Why can't we have webapps coded in just a few source file? - gesman
There is a growing tendency in web frameworks to separate code into zillions of puny source code files, each with just a couple of lines of code spread in dozens to hundreds of folder trees.<p>Result is the code where to find something takes multiple clicks, tab switches, searches, spawning of external tools and other unproductive efforts totally unrelated to development.<p>IDE's makes it somewhat easy for pussies - but I quickly end up having multiple dozen of open tabs and forced to jump back and forth and do extra clicks to switch between tabs just to find and edit a pieces.<p>All above results in consistent unproductive housekeeping effort just to search for code pieces, snippets and references.<p>Back to my C++ days I had written utilities and class files represented just by a couple of files reaching between 50-100k long. Today I would be tortured and killed for that. 
The huge advantage of having one source code file - is that it made me much more productive and made it extremely easy and quick to find information, refer to existing code, and find anything without reverting to external tools.<p>I am looking at my Rails app right now and dreaming of having these 2 files:
all_models.rb
all_controllers.rb<p>I know it's heresy and extreme, but don't you think we're approaching an opposite extreme already?
======
codegeek
Think about it this way. If you work with a large team which is split between
multiple locations and each developer has a set of tasks to work on, having
everything in 1 source file means everyone has to update the same file
regardless of what they are actually working on. Using your example, if you
have all_models.rb, any change needed for any model would mean committing the
entire source code in the file. Huge risk.

The idea of multiple files is to have a modular approach which means easy to
divide tasks, collaborate and mange version controls. Sure it means having to
traverse through multiple directories/paths/files but this small sacrifice is
nothing compared to the risk of having large source files.

------
jsnk
Rails is an opinionated framework. Many very smart people already came up the
best practices for building a web application through several dozens of
releases over almost 10 years. Just follow the best practice. If you are not
happy with Rails being what it is, just change it to some other framework.

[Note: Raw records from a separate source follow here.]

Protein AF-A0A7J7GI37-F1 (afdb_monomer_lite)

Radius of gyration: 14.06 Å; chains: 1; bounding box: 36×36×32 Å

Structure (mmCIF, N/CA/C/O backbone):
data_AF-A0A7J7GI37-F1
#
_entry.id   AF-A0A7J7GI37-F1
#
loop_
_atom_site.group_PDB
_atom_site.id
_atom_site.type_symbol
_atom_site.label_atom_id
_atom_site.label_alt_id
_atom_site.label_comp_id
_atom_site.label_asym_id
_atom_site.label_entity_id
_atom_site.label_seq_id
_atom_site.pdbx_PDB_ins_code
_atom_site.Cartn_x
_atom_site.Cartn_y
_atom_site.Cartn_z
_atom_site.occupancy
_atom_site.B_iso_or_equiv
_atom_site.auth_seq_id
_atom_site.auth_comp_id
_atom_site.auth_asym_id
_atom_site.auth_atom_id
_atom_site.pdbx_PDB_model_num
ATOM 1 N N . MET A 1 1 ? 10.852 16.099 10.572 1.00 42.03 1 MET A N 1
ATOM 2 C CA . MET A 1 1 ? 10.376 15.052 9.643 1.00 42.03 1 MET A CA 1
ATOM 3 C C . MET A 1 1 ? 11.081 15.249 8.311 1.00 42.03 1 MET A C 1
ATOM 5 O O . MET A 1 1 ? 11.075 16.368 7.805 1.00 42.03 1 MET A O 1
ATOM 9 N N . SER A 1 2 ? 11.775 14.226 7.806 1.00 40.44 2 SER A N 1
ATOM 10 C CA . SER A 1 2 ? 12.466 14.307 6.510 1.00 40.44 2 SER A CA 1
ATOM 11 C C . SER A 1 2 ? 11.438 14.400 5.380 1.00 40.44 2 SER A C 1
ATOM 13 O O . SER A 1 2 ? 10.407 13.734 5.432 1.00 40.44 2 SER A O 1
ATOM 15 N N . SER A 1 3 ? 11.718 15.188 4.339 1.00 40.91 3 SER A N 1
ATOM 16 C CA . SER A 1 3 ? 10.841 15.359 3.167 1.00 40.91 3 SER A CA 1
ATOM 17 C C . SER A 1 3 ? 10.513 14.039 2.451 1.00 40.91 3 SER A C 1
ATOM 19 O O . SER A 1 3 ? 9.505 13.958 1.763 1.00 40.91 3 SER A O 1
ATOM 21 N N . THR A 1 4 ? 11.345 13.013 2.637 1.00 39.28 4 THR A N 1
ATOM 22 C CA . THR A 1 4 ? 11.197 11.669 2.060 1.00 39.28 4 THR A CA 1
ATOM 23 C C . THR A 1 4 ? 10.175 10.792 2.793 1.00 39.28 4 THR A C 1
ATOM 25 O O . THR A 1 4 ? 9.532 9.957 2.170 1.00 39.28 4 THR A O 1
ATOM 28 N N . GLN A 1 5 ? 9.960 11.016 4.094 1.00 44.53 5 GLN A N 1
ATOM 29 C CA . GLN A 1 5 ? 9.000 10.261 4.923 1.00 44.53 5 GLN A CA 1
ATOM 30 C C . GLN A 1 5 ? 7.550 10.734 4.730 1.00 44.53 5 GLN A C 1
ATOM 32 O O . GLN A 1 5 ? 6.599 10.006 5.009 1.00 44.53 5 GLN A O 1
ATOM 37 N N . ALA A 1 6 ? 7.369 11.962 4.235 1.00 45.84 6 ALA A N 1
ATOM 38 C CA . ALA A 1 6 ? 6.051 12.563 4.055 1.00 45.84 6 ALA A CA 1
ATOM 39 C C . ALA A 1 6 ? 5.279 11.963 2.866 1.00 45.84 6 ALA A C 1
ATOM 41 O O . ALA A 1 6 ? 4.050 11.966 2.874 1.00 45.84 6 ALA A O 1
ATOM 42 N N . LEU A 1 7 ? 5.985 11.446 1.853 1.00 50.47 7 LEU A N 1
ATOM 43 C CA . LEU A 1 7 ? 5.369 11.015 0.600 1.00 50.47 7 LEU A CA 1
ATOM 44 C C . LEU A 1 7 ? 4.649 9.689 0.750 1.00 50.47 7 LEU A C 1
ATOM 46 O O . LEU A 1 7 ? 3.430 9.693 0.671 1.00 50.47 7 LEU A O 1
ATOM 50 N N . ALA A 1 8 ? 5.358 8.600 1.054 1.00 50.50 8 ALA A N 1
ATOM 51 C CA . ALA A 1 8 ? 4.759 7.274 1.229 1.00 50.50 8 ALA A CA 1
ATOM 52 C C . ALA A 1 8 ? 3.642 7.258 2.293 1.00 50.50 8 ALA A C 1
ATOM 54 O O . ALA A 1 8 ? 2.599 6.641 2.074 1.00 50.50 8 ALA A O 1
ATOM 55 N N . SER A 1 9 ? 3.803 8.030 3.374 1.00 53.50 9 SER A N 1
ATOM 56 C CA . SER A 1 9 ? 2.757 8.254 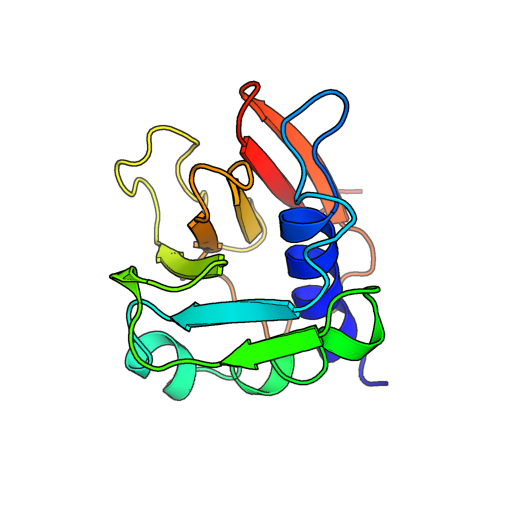4.382 1.00 53.50 9 SER A CA 1
ATOM 57 C C . SER A 1 9 ? 1.499 8.927 3.810 1.00 53.50 9 SER A C 1
ATOM 59 O O . SER A 1 9 ? 0.389 8.564 4.187 1.00 53.50 9 SER A O 1
ATOM 61 N N . SER A 1 10 ? 1.637 9.857 2.858 1.00 55.06 10 SER A N 1
ATOM 62 C CA . SER A 1 10 ? 0.497 10.508 2.187 1.00 55.06 10 SER A CA 1
ATOM 63 C C . SER A 1 10 ? -0.207 9.586 1.181 1.00 55.06 10 SER A C 1
ATOM 65 O O . SER A 1 10 ? -1.427 9.656 1.042 1.00 55.06 10 SER A O 1
ATOM 67 N N . ILE A 1 11 ? 0.533 8.701 0.499 1.00 57.19 11 ILE A N 1
ATOM 68 C CA . ILE A 1 11 ? -0.022 7.746 -0.485 1.00 57.19 11 ILE A CA 1
ATOM 69 C C . ILE A 1 11 ? -0.914 6.730 0.211 1.00 57.19 11 ILE A C 1
ATOM 71 O O . ILE A 1 11 ? -2.044 6.495 -0.214 1.00 57.19 11 ILE A O 1
ATOM 75 N N . LEU A 1 12 ? -0.419 6.155 1.308 1.00 59.09 12 LEU A N 1
ATOM 76 C CA . LEU A 1 12 ? -1.175 5.159 2.046 1.00 59.09 12 LEU A CA 1
ATOM 77 C C . LEU A 1 12 ? -2.323 5.783 2.843 1.00 59.09 12 LEU A C 1
ATOM 79 O O . LEU A 1 12 ? -3.406 5.204 2.884 1.00 59.09 12 LEU A O 1
ATOM 83 N N . TRP A 1 13 ? -2.130 6.977 3.424 1.00 62.00 13 TRP A N 1
ATOM 84 C CA . TRP A 1 13 ? -3.218 7.704 4.086 1.00 62.00 13 TRP A CA 1
ATOM 85 C C . TRP A 1 13 ? -4.429 7.812 3.163 1.00 62.00 13 TRP A C 1
ATOM 87 O O . TRP A 1 13 ? -5.542 7.488 3.567 1.00 62.00 13 TRP A O 1
ATOM 97 N N . LEU A 1 14 ? -4.216 8.173 1.899 1.00 57.62 14 LEU A N 1
ATOM 98 C CA . LEU A 1 14 ? -5.285 8.317 0.914 1.00 57.62 14 LEU A CA 1
ATOM 99 C C . LEU A 1 14 ? -5.808 6.974 0.415 1.00 57.62 14 LEU A C 1
ATOM 101 O O . LEU A 1 14 ? -7.020 6.814 0.318 1.00 57.62 14 LEU A O 1
ATOM 105 N N . ALA A 1 15 ? -4.935 5.991 0.195 1.00 59.19 15 ALA A N 1
ATOM 106 C CA . ALA A 1 15 ? -5.357 4.636 -0.151 1.00 59.19 15 ALA A CA 1
ATOM 107 C C . ALA A 1 15 ? -6.313 4.033 0.893 1.00 59.19 15 ALA A C 1
ATOM 109 O O . ALA A 1 15 ? -7.262 3.335 0.545 1.00 59.19 15 ALA A O 1
ATOM 110 N N . ILE A 1 16 ? -6.079 4.332 2.173 1.00 62.03 16 ILE A N 1
ATOM 111 C CA . ILE A 1 16 ? -6.855 3.802 3.296 1.00 62.03 16 ILE A CA 1
ATOM 112 C C . ILE A 1 16 ? -8.096 4.659 3.593 1.00 62.03 16 ILE A C 1
ATOM 114 O O . ILE A 1 16 ? -9.130 4.126 3.994 1.00 62.03 16 ILE A O 1
ATOM 118 N N . THR A 1 17 ? -8.018 5.983 3.428 1.00 59.53 17 THR A N 1
ATOM 119 C CA . THR A 1 17 ? -9.077 6.908 3.879 1.00 59.53 17 THR A CA 1
ATOM 120 C C . THR A 1 17 ? -9.958 7.458 2.759 1.00 59.53 17 THR A C 1
ATOM 122 O O . THR A 1 17 ? -11.056 7.940 3.041 1.00 59.53 17 THR A O 1
ATOM 125 N N . SER A 1 18 ? -9.509 7.422 1.502 1.00 59.59 18 SER A N 1
ATOM 126 C CA . SER A 1 18 ? -10.067 8.256 0.433 1.00 59.59 18 SER A CA 1
ATOM 127 C C . SER A 1 18 ? -10.687 7.446 -0.701 1.00 59.59 18 SER A C 1
ATOM 129 O O . SER A 1 18 ? -10.076 7.210 -1.736 1.00 59.59 18 SER A O 1
ATOM 131 N N . PHE A 1 19 ? -11.970 7.129 -0.531 1.00 58.19 19 PHE A N 1
ATOM 132 C CA . PHE A 1 19 ? -12.903 6.845 -1.622 1.00 58.19 19 PHE A CA 1
ATOM 133 C C . PHE A 1 19 ? -14.102 7.796 -1.462 1.00 58.19 19 PHE A C 1
ATOM 135 O O . PHE A 1 19 ? -14.914 7.661 -0.537 1.00 58.19 19 PHE A O 1
ATOM 142 N N . TRP A 1 20 ? -14.167 8.833 -2.304 1.00 48.34 20 TRP A N 1
ATOM 143 C CA . TRP A 1 20 ? -15.313 9.751 -2.356 1.00 48.34 20 TRP A CA 1
ATOM 144 C C . TRP A 1 20 ? -16.539 8.973 -2.852 1.00 48.34 20 TRP A C 1
ATOM 146 O O . TRP A 1 20 ? -16.464 8.333 -3.894 1.00 48.34 20 TRP A O 1
ATOM 156 N N . ASP A 1 21 ? -17.618 8.966 -2.062 1.00 57.25 21 ASP A N 1
ATOM 157 C CA . ASP A 1 21 ? -18.847 8.177 -2.283 1.00 57.25 21 ASP A CA 1
ATOM 158 C C . ASP A 1 21 ? -18.665 6.656 -2.513 1.00 57.25 21 ASP A C 1
ATOM 160 O O . ASP A 1 21 ? -19.578 5.984 -2.992 1.00 57.25 21 ASP A O 1
ATOM 164 N N . GLY A 1 22 ? -17.511 6.090 -2.131 1.00 63.28 22 GLY A N 1
ATOM 165 C CA . GLY A 1 22 ? -17.193 4.663 -2.269 1.00 63.28 22 GLY A CA 1
ATOM 166 C C . GLY A 1 22 ? -17.100 3.899 -0.938 1.00 63.28 22 GLY A C 1
ATOM 167 O O . GLY A 1 22 ? -17.268 4.490 0.135 1.00 63.28 22 GLY A O 1
ATOM 168 N N . PRO A 1 23 ? -16.829 2.578 -0.984 1.00 70.06 23 PRO A N 1
ATOM 169 C CA . PRO A 1 23 ? -16.670 1.751 0.209 1.00 70.06 23 PRO A CA 1
ATOM 170 C C . PRO A 1 23 ? -15.554 2.292 1.112 1.00 70.06 23 PRO A C 1
ATOM 172 O O . PRO A 1 23 ? -14.485 2.675 0.639 1.00 70.06 23 PRO A O 1
ATOM 175 N N . ARG A 1 24 ? -15.801 2.322 2.425 1.00 77.44 24 ARG A N 1
ATOM 176 C CA . ARG A 1 24 ? -14.837 2.747 3.452 1.00 77.44 24 ARG A CA 1
ATOM 177 C C . ARG A 1 24 ? -14.692 1.655 4.498 1.00 77.44 24 ARG A C 1
ATOM 179 O O . ARG A 1 24 ? -15.613 0.861 4.698 1.00 77.44 24 ARG A O 1
ATOM 186 N N . TRP A 1 25 ? -13.563 1.653 5.202 1.00 82.44 25 TRP A N 1
ATOM 187 C CA . TRP A 1 25 ? -13.435 0.853 6.415 1.00 82.44 25 TRP A CA 1
ATOM 188 C C . TRP A 1 25 ? -14.567 1.205 7.395 1.00 82.44 25 TRP A C 1
ATOM 190 O O . TRP A 1 25 ? -14.898 2.388 7.538 1.00 82.44 25 TRP A O 1
ATOM 200 N N . PRO A 1 26 ? -15.187 0.212 8.063 1.00 84.69 26 PRO A N 1
ATOM 201 C CA . PRO A 1 26 ? -16.170 0.485 9.103 1.00 84.69 26 PRO A CA 1
ATOM 202 C C . PRO A 1 26 ? -15.580 1.419 10.160 1.00 84.69 26 PRO A C 1
ATOM 204 O O . PRO A 1 26 ? -14.428 1.245 10.546 1.00 84.69 26 PRO A O 1
ATOM 207 N N . ALA A 1 27 ? -16.370 2.352 10.694 1.00 81.94 27 ALA A N 1
ATOM 208 C CA . ALA A 1 27 ? -15.889 3.299 11.710 1.00 81.94 27 ALA A CA 1
ATOM 209 C C . ALA A 1 27 ? -15.319 2.613 12.972 1.00 81.94 27 ALA A C 1
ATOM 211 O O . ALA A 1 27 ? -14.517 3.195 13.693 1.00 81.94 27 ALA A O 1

Having 50-100k loc files sound horrible by the way. I would not want that to
happen in Rails.

------
coldtea
> _IDE's makes it somewhat easy for pussies (...) Back to my C++ days I had
> written utilities and class files represented just by a couple of files
> reaching between 50-100k long_

You were doing it wrong.

Plus, implying that IDEs are for "pussies" (whatever that even means) doesn't
give the impression of you being particularly clever.

------
AlexCyrlex
Why can't we have an IDE that provides a "single file" view into multiple
files? It would display them one after the other in a single tab, allow search
across multiple files, probably even cut-and-paste from one file into another
without switching tabs. And of course it would be easy to choose which files
go into this view - you could have all_models one moment,
models_and_controllers_related_to_feature_X a moment later, without changing
anything in real files.

Wouldn't such IDE feature provide all benefits of a single huge file - but
with different physical files, e.g. for source control purposes?

------
citruspi
I'm working on a Python web application (using the Flask framework) and its a
relatively small application. As of now I have the app.py file and two HTML
templates along with the CSS files.

I think that apps become as complex as you make them - I plan to split my
app.py into a models.py and views.py. It's easier, I feel, to manage them this
way.

Keep in mind that I'm not using some large IDE - I switch between Vim and
Chocolat.

------
27182818284
>IDE's makes it somewhat easy for pussies

Oh wow. You're in all sorts of trouble right off the bat. Not only are you
missing out, but also and worse, the fact you say it is for "pussies" is a
really bad sign. You're probably missing out on other great tools because you
simply are prejudiced against them. And yes, I can use cat, vim, and even
emacs. A good IDE is crazy-more powerful.

------
justncase80
No. Massive files are crap.